═════ Provided data
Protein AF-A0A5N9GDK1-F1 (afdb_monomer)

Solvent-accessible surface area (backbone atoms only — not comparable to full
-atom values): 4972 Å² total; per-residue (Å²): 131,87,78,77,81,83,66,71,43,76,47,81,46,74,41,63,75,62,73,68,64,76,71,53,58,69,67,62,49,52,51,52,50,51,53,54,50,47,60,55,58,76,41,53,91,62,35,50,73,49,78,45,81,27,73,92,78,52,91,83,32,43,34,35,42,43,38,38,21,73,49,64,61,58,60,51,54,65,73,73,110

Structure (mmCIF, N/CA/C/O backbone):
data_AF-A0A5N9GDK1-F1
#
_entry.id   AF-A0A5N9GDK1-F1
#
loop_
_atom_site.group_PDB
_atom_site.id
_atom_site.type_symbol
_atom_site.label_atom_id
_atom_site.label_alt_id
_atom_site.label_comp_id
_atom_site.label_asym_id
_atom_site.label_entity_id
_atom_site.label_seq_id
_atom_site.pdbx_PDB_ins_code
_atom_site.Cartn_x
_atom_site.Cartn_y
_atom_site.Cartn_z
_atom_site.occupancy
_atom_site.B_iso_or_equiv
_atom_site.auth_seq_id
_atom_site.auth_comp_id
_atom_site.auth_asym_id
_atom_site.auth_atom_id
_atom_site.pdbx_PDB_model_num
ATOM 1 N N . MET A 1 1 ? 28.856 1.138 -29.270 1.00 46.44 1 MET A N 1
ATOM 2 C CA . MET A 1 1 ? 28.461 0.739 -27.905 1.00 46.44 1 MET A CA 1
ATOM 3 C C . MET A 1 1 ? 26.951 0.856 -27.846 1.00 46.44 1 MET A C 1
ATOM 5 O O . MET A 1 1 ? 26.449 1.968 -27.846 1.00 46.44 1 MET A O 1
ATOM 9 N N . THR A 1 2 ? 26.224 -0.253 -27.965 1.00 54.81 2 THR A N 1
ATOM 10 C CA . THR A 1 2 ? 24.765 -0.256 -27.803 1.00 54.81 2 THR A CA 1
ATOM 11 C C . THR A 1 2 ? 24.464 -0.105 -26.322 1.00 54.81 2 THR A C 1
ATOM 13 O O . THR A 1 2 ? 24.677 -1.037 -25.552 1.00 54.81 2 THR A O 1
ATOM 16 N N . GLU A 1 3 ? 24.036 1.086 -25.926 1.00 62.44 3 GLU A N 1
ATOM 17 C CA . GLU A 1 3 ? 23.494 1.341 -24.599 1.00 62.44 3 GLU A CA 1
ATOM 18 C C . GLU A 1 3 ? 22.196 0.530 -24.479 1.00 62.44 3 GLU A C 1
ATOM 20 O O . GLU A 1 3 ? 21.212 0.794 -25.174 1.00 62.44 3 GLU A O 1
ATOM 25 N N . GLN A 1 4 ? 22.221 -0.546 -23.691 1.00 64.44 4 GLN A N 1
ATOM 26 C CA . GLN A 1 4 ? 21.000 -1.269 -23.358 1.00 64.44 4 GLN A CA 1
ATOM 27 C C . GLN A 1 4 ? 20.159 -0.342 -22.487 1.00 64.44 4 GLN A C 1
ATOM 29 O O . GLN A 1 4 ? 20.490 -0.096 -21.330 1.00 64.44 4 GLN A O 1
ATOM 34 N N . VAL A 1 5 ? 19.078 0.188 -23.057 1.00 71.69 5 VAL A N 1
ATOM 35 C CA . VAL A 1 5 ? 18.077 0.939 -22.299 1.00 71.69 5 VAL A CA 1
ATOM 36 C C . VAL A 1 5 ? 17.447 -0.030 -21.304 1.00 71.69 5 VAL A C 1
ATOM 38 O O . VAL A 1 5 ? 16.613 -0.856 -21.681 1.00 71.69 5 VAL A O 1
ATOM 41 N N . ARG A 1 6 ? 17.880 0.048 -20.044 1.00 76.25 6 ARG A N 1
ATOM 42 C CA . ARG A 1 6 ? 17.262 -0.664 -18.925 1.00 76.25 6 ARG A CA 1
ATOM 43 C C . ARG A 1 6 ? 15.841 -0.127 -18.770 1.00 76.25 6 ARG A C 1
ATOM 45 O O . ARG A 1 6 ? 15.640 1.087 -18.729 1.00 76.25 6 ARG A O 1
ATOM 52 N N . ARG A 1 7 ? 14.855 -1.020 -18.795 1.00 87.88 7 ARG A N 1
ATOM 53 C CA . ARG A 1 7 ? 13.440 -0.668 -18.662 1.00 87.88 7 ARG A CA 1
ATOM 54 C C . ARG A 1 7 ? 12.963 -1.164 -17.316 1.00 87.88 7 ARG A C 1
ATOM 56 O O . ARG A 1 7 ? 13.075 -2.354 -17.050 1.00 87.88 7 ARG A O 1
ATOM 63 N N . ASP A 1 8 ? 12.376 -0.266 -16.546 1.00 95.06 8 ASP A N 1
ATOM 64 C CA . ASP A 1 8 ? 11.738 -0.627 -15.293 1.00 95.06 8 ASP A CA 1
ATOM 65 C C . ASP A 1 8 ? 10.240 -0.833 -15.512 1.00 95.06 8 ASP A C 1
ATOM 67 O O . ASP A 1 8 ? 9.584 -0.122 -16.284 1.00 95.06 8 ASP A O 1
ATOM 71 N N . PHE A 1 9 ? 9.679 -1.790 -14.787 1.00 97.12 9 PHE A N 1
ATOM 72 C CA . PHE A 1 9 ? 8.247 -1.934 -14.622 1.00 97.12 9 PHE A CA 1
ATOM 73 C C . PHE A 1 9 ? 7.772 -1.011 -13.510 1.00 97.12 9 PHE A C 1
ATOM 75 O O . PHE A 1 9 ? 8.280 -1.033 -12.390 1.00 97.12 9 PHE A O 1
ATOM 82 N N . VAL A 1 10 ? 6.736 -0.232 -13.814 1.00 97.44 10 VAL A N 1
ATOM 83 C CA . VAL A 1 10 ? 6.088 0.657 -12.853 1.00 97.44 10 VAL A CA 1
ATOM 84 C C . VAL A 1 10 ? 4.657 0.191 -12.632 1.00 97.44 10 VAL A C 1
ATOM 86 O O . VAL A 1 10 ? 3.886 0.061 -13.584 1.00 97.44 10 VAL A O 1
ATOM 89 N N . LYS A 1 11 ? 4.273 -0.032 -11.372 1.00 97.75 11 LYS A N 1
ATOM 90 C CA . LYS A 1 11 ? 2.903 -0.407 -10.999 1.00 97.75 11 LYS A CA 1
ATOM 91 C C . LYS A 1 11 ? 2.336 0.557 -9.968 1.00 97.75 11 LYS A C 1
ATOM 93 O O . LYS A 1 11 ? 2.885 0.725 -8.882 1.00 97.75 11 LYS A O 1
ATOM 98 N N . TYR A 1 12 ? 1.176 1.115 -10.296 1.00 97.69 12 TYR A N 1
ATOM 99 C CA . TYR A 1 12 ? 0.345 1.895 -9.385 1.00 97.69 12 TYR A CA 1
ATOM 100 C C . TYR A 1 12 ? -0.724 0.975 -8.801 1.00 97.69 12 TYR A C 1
══════════
═════ Provided data
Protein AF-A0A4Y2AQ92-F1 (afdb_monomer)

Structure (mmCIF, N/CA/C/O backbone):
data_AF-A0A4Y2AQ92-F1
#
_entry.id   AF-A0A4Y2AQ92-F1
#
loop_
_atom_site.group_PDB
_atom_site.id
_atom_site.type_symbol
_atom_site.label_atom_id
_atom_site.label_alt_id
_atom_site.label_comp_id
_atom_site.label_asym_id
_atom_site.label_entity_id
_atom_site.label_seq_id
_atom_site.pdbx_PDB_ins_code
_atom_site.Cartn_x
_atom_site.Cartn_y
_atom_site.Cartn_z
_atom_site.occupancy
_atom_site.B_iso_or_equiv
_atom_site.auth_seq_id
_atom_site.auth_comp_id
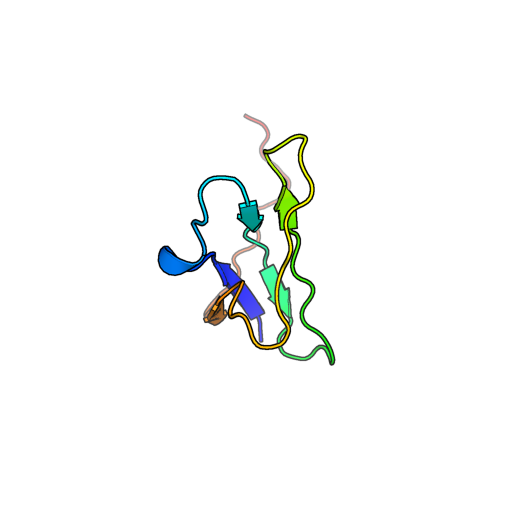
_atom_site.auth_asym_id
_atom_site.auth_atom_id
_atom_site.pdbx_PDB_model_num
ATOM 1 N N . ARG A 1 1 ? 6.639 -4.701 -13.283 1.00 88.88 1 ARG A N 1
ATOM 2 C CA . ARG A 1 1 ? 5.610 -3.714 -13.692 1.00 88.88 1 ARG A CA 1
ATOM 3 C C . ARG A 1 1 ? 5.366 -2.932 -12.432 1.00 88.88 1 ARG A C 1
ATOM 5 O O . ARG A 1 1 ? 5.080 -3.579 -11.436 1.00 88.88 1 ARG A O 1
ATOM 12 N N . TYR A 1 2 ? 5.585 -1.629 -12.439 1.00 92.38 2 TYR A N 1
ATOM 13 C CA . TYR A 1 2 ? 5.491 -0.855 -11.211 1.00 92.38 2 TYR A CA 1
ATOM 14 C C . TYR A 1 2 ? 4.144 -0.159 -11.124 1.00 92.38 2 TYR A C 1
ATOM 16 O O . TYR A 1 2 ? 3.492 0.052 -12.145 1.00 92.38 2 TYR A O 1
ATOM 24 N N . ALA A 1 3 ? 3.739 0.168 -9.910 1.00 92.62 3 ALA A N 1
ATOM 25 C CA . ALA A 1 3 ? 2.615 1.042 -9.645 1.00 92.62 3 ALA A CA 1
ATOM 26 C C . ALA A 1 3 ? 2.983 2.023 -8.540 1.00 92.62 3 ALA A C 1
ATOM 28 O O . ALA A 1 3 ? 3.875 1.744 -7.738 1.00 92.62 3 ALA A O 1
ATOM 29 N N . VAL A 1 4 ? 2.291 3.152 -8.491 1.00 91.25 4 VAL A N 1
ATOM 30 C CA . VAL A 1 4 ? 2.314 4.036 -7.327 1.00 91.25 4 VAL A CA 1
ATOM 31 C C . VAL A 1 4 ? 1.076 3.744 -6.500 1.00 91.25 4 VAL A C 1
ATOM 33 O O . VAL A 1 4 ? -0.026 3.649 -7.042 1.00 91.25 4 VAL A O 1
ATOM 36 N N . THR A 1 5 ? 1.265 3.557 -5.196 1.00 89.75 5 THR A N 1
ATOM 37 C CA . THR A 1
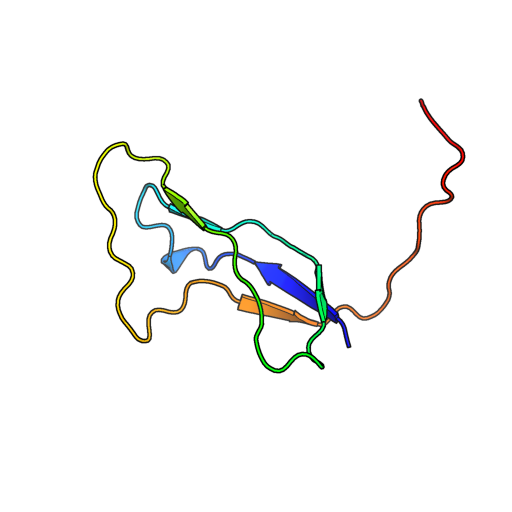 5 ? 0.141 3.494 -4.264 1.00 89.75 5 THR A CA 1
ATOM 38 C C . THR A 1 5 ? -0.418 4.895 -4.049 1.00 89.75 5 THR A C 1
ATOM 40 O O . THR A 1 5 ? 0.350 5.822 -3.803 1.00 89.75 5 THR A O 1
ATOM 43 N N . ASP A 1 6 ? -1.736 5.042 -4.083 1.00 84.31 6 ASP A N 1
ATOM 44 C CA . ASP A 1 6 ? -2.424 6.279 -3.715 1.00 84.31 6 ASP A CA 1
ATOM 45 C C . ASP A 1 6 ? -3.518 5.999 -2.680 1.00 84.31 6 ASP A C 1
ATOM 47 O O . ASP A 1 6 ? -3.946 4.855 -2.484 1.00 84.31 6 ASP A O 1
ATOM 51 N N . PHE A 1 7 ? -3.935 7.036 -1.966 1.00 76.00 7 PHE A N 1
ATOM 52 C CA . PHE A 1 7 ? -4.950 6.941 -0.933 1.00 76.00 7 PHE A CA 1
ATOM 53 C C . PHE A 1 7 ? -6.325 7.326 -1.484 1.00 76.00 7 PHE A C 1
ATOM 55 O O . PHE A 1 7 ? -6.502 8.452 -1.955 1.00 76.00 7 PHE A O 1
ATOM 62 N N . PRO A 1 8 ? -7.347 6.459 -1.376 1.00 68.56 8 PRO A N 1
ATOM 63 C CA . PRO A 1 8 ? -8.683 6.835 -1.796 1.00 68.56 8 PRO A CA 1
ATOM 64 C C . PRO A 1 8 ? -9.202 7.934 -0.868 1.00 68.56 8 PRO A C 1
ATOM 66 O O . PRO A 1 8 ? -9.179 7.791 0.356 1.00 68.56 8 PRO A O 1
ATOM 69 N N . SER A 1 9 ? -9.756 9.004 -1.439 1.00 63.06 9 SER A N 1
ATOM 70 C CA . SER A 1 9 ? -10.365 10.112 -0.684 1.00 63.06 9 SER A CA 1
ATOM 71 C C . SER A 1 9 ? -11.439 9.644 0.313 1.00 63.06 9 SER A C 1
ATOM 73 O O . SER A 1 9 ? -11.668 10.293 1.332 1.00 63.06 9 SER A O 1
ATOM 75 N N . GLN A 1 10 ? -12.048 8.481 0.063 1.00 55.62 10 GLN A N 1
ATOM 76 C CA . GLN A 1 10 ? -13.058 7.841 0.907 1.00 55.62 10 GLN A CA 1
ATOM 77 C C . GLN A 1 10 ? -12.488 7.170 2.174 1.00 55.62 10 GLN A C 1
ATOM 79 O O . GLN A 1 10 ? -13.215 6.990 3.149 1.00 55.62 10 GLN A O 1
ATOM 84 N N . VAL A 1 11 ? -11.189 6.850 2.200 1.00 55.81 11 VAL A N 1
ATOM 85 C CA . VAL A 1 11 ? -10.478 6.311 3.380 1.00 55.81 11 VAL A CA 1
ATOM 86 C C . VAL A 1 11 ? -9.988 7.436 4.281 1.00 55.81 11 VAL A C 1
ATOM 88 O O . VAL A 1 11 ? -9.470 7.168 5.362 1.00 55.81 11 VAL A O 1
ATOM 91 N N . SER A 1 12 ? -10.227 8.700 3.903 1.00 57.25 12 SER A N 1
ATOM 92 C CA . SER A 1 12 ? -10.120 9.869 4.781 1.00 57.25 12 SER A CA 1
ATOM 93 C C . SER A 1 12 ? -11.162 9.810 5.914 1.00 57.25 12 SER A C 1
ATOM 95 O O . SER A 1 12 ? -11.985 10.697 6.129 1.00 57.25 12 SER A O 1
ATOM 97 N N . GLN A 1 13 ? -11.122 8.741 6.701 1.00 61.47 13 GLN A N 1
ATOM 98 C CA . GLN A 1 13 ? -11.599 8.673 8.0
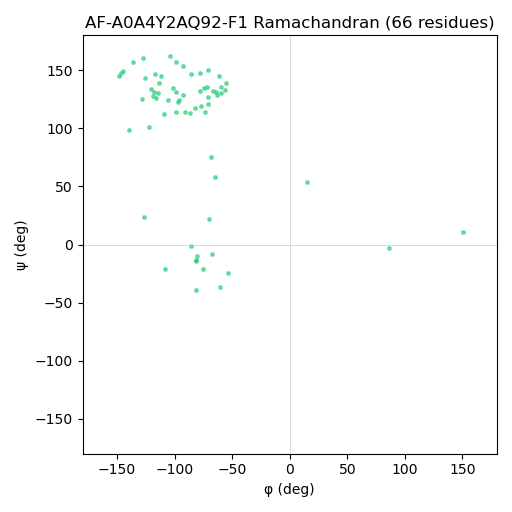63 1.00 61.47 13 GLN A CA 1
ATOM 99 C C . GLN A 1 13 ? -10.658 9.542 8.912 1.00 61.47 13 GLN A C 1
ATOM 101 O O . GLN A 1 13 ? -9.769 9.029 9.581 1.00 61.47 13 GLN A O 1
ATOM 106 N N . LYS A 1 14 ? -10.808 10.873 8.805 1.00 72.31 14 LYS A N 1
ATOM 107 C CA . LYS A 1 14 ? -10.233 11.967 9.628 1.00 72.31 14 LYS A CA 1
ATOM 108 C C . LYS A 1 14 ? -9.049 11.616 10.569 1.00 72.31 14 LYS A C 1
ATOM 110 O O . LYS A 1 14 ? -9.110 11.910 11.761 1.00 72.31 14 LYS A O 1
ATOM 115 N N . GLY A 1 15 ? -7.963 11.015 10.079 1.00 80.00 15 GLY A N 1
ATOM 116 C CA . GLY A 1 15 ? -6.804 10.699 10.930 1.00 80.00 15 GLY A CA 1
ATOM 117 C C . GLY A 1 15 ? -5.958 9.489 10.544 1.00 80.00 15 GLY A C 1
══════════
The required output is every line above from the one with "ATOM 5 O O . ARG" down to the one with "ATOM 16 O O", restated word for word, ends included.

ATOM 5 O O . ARG A 1 1 ? 5.080 -3.579 -11.436 1.00 88.88 1 ARG A O 1
ATOM 12 N N . TYR A 1 2 ? 5.585 -1.629 -12.439 1.00 92.38 2 TYR A N 1
ATOM 13 C CA . TYR A 1 2 ? 5.491 -0.855 -11.211 1.00 92.38 2 TYR A CA 1
ATOM 14 C C . TYR A 1 2 ? 4.144 -0.159 -11.124 1.00 92.38 2 TYR A C 1
ATOM 16 O O . TYR A 1 2 ? 3.492 0.052 -12.145 1.00 92.38 2 TYR A O 1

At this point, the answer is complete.